The goal of biobank is to mantain a consistent picture of physical and digital objects and the chain of operations that connect the objects between themselves. The permanence of objects is guaranteed by a backend system, but what we will describe here is, usually, the client side point of view. In this notebook we will describe the basic concepts of objects creation, destruction and how to represent transformations.
First of all we need to connect to the back-end. FIXME: in the actual example, it would make sense to have generic test accounts, rather than irgb :-)
In [1]:
import sys, os
from bl.vl.kb import KnowledgeBase
OME_HOST = os.getenv('OME_HOST', 'localhost')

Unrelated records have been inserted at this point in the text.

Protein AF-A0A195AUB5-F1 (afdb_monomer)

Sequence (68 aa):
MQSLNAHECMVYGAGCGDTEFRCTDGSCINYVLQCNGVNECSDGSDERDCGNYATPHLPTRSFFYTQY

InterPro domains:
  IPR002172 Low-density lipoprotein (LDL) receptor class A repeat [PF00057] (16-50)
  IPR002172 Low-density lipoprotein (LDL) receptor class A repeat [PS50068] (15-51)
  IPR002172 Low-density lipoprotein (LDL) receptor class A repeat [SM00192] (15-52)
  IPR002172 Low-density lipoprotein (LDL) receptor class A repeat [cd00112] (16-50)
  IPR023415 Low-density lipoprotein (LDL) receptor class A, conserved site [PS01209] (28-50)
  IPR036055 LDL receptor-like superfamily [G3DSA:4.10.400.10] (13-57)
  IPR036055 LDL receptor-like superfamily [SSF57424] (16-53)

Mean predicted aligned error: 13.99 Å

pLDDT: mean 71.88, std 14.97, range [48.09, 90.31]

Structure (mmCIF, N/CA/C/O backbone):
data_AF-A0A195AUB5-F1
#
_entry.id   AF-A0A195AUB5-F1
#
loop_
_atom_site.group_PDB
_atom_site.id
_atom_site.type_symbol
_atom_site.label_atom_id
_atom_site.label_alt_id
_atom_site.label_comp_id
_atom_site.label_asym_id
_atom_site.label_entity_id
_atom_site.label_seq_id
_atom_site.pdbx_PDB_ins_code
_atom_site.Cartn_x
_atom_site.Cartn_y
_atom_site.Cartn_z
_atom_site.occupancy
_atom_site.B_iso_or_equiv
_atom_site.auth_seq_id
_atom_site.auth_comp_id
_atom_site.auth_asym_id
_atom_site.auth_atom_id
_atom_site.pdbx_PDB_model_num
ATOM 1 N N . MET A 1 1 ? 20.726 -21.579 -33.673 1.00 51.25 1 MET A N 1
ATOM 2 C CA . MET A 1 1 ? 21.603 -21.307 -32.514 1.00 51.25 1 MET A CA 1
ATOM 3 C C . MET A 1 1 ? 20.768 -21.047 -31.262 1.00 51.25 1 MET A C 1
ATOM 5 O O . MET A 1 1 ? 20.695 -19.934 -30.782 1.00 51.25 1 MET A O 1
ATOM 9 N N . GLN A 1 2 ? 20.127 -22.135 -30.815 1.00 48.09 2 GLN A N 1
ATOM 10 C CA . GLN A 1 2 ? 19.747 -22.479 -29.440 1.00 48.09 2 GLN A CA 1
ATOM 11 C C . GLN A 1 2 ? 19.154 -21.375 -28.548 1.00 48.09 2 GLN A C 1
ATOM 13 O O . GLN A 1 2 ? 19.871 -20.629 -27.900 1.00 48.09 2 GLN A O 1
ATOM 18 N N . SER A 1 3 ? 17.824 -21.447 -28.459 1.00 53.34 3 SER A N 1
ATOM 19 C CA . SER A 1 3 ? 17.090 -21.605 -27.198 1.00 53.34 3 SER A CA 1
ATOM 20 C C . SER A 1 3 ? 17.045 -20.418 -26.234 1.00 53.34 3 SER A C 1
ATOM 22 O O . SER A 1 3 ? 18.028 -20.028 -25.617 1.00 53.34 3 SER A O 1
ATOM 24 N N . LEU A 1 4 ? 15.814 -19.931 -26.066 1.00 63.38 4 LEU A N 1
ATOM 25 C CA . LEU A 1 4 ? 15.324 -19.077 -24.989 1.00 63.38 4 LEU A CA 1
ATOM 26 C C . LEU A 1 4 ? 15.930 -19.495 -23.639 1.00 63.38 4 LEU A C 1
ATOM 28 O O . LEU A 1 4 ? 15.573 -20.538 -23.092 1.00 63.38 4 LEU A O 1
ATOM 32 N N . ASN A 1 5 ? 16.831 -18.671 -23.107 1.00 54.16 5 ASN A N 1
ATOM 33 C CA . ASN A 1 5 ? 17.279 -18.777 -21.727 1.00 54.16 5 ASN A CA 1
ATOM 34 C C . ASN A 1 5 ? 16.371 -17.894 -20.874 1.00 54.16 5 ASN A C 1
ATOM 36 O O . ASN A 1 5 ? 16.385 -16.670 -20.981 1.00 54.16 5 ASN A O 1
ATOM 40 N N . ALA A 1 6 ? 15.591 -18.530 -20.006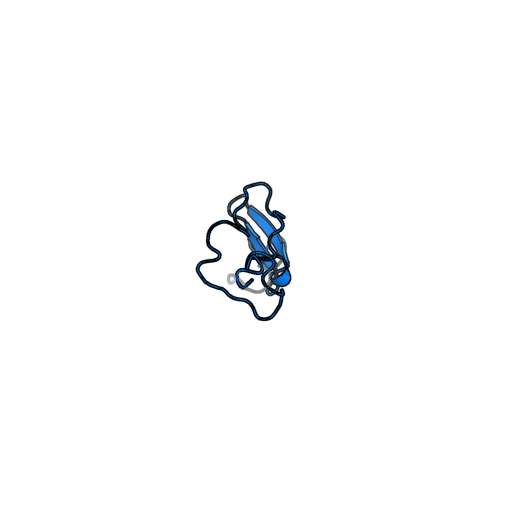 1.00 61.06 6 ALA A N 1
ATOM 41 C CA . ALA A 1 6 ? 14.770 -17.905 -18.973 1.00 61.06 6 ALA A CA 1
ATOM 42 C C . ALA A 1 6 ? 15.619 -17.273 -17.843 1.00 61.06 6 ALA A C 1
ATOM 44 O O . ALA A 1 6 ? 15.285 -17.393 -16.671 1.00 61.06 6 ALA A O 1
ATOM 45 N N . HIS A 1 7 ? 16.747 -16.645 -18.181 1.00 60.88 7 HIS A N 1
ATOM 46 C CA . HIS A 1 7 ? 17.689 -16.056 -17.227 1.00 60.88 7 HIS A CA 1
ATOM 47 C C . HIS A 1 7 ? 18.093 -14.621 -17.607 1.00 60.88 7 HIS A C 1
ATOM 49 O O . HIS A 1 7 ? 19.076 -14.077 -17.121 1.00 60.88 7 HIS A O 1
ATOM 55 N N . GLU A 1 8 ? 17.321 -13.974 -18.474 1.00 59.19 8 GLU A N 1
ATOM 56 C CA . GLU A 1 8 ? 17.433 -12.527 -18.685 1.00 59.19 8 GLU A CA 1
ATOM 57 C C . GLU A 1 8 ? 16.063 -11.851 -18.828 1.00 59.19 8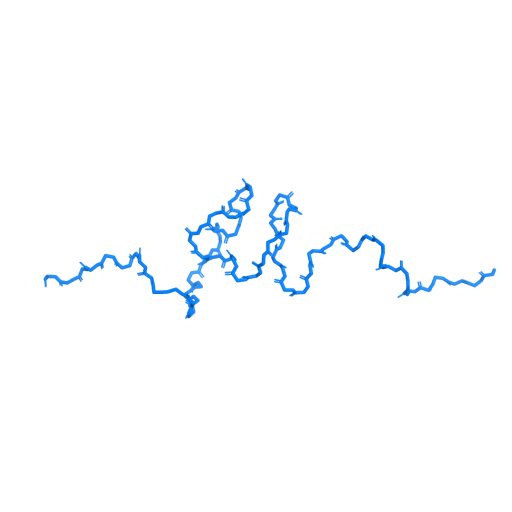 GLU A C 1
ATOM 59 O O . GLU A 1 8 ? 15.926 -10.760 -19.371 1.00 59.19 8 GLU A O 1
ATOM 64 N N . CYS A 1 9 ? 15.046 -12.436 -18.186 1.00 55.56 9 CYS A N 1
ATOM 65 C CA . CYS A 1 9 ? 13.843 -11.711 -17.768 1.00 55.56 9 CYS A CA 1
ATOM 66 C C . CYS A 1 9 ? 14.121 -10.858 -16.514 1.00 55.56 9 CYS A C 1
ATOM 68 O O . CYS A 1 9 ? 13.403 -10.958 -15.524 1.00 55.56 9 CYS A O 1
ATOM 70 N N . MET A 1 10 ? 15.174 -10.034 -16.533 1.00 62.91 10 MET A N 1
ATOM 71 C CA . MET A 1 10 ? 15.515 -9.156 -15.402 1.00 62.91 10 MET A CA 1
ATOM 72 C C . MET A 1 10 ? 15.968 -7.748 -15.802 1.00 62.91 10 MET A C 1
ATOM 74 O O . MET A 1 10 ? 16.793 -7.157 -15.115 1.00 62.91 10 MET A O 1
ATOM 78 N N . VAL A 1 11 ? 15.425 -7.174 -16.883 1.00 66.25 11 VAL A N 1
ATOM 79 C CA . VAL A 1 11 ? 15.653 -5.738 -17.171 1.00 66.25 11 VAL A CA 1
ATOM 80 C C . VAL A 1 11 ? 14.399 -4.874 -16.997 1.00 66.25 11 VAL A C 1
ATOM 82 O O . VAL A 1 11 ? 14.536 -3.710 -16.660 1.00 66.25 11 VAL A O 1
ATOM 85 N N . TYR A 1 12 ? 13.186 -5.428 -17.077 1.00 57.62 12 TYR A N 1
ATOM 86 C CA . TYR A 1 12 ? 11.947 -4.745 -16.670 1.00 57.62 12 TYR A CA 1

OME_USER = os.getenv('OME_USER', 'test')
OME_PASSWD = os.getenv('OME_PASSWD', 'test')
CHECK_OME_VERSION = os.getenv('CHECK_OME_VERSION', "True") == "True"
BaseProxy = KnowledgeBase(driver='omero')
class Proxy(BaseProxy):
def get_objects_dict(self, klass):
return dict((o.label, o) for o in super(Proxy, self).get_objects(klass))
kb = Proxy(OME_HOST, OME_USER, OME_PASSWD, check_ome_version=CHECK_OME_VERSION)
kb.connect()
kb.start_keep_alive()
def cleanup():
print "# disconnecting the kb"
kb.disconnect()
sys.exitfunc = cleanup
print
print "### KB ENV PRELOADED ###"
print "# connected to %s" % OME_HOST
print "# knowledge base: kb"
print "# extra method: kb.get_objects_dict"
print "########################"
What the code above does is to establish a connection to the omero.biobank server. To comunicate with the server we will be using kb, a proxy object.
Omero.biobank has models for multiple physical and digital objects, and, if needed, it can be easily extended with new objects models. One of the simplest models is DataSample. It represents a blob of digital data. In reality, one typically uses instances of more specific models derived from DataSample and there are complexities related to data physical location. However, for the time being, we will consider the simple, unadorned, DataSample.
FIXME: omero.biobank models are proxied by python classes in the client. The API is based on providing access, via kb, to these proxy classes and to global function that operate on them.
First thing we will do is to create a DataSample instance, that we will call data_sample. The creation is done using the method create of the kb factory (kb.factory). The moethod takes two parameters: the object class and a dict with the object fields assignments. All objects that correspond either to phyical (FIXME: what about HardwareDevice?) or to digital data objects require the specification of a field called 'action'. Its purpose will be explained later. For the time being we will use 'kb.create_an_action()' to get a dummy place holder.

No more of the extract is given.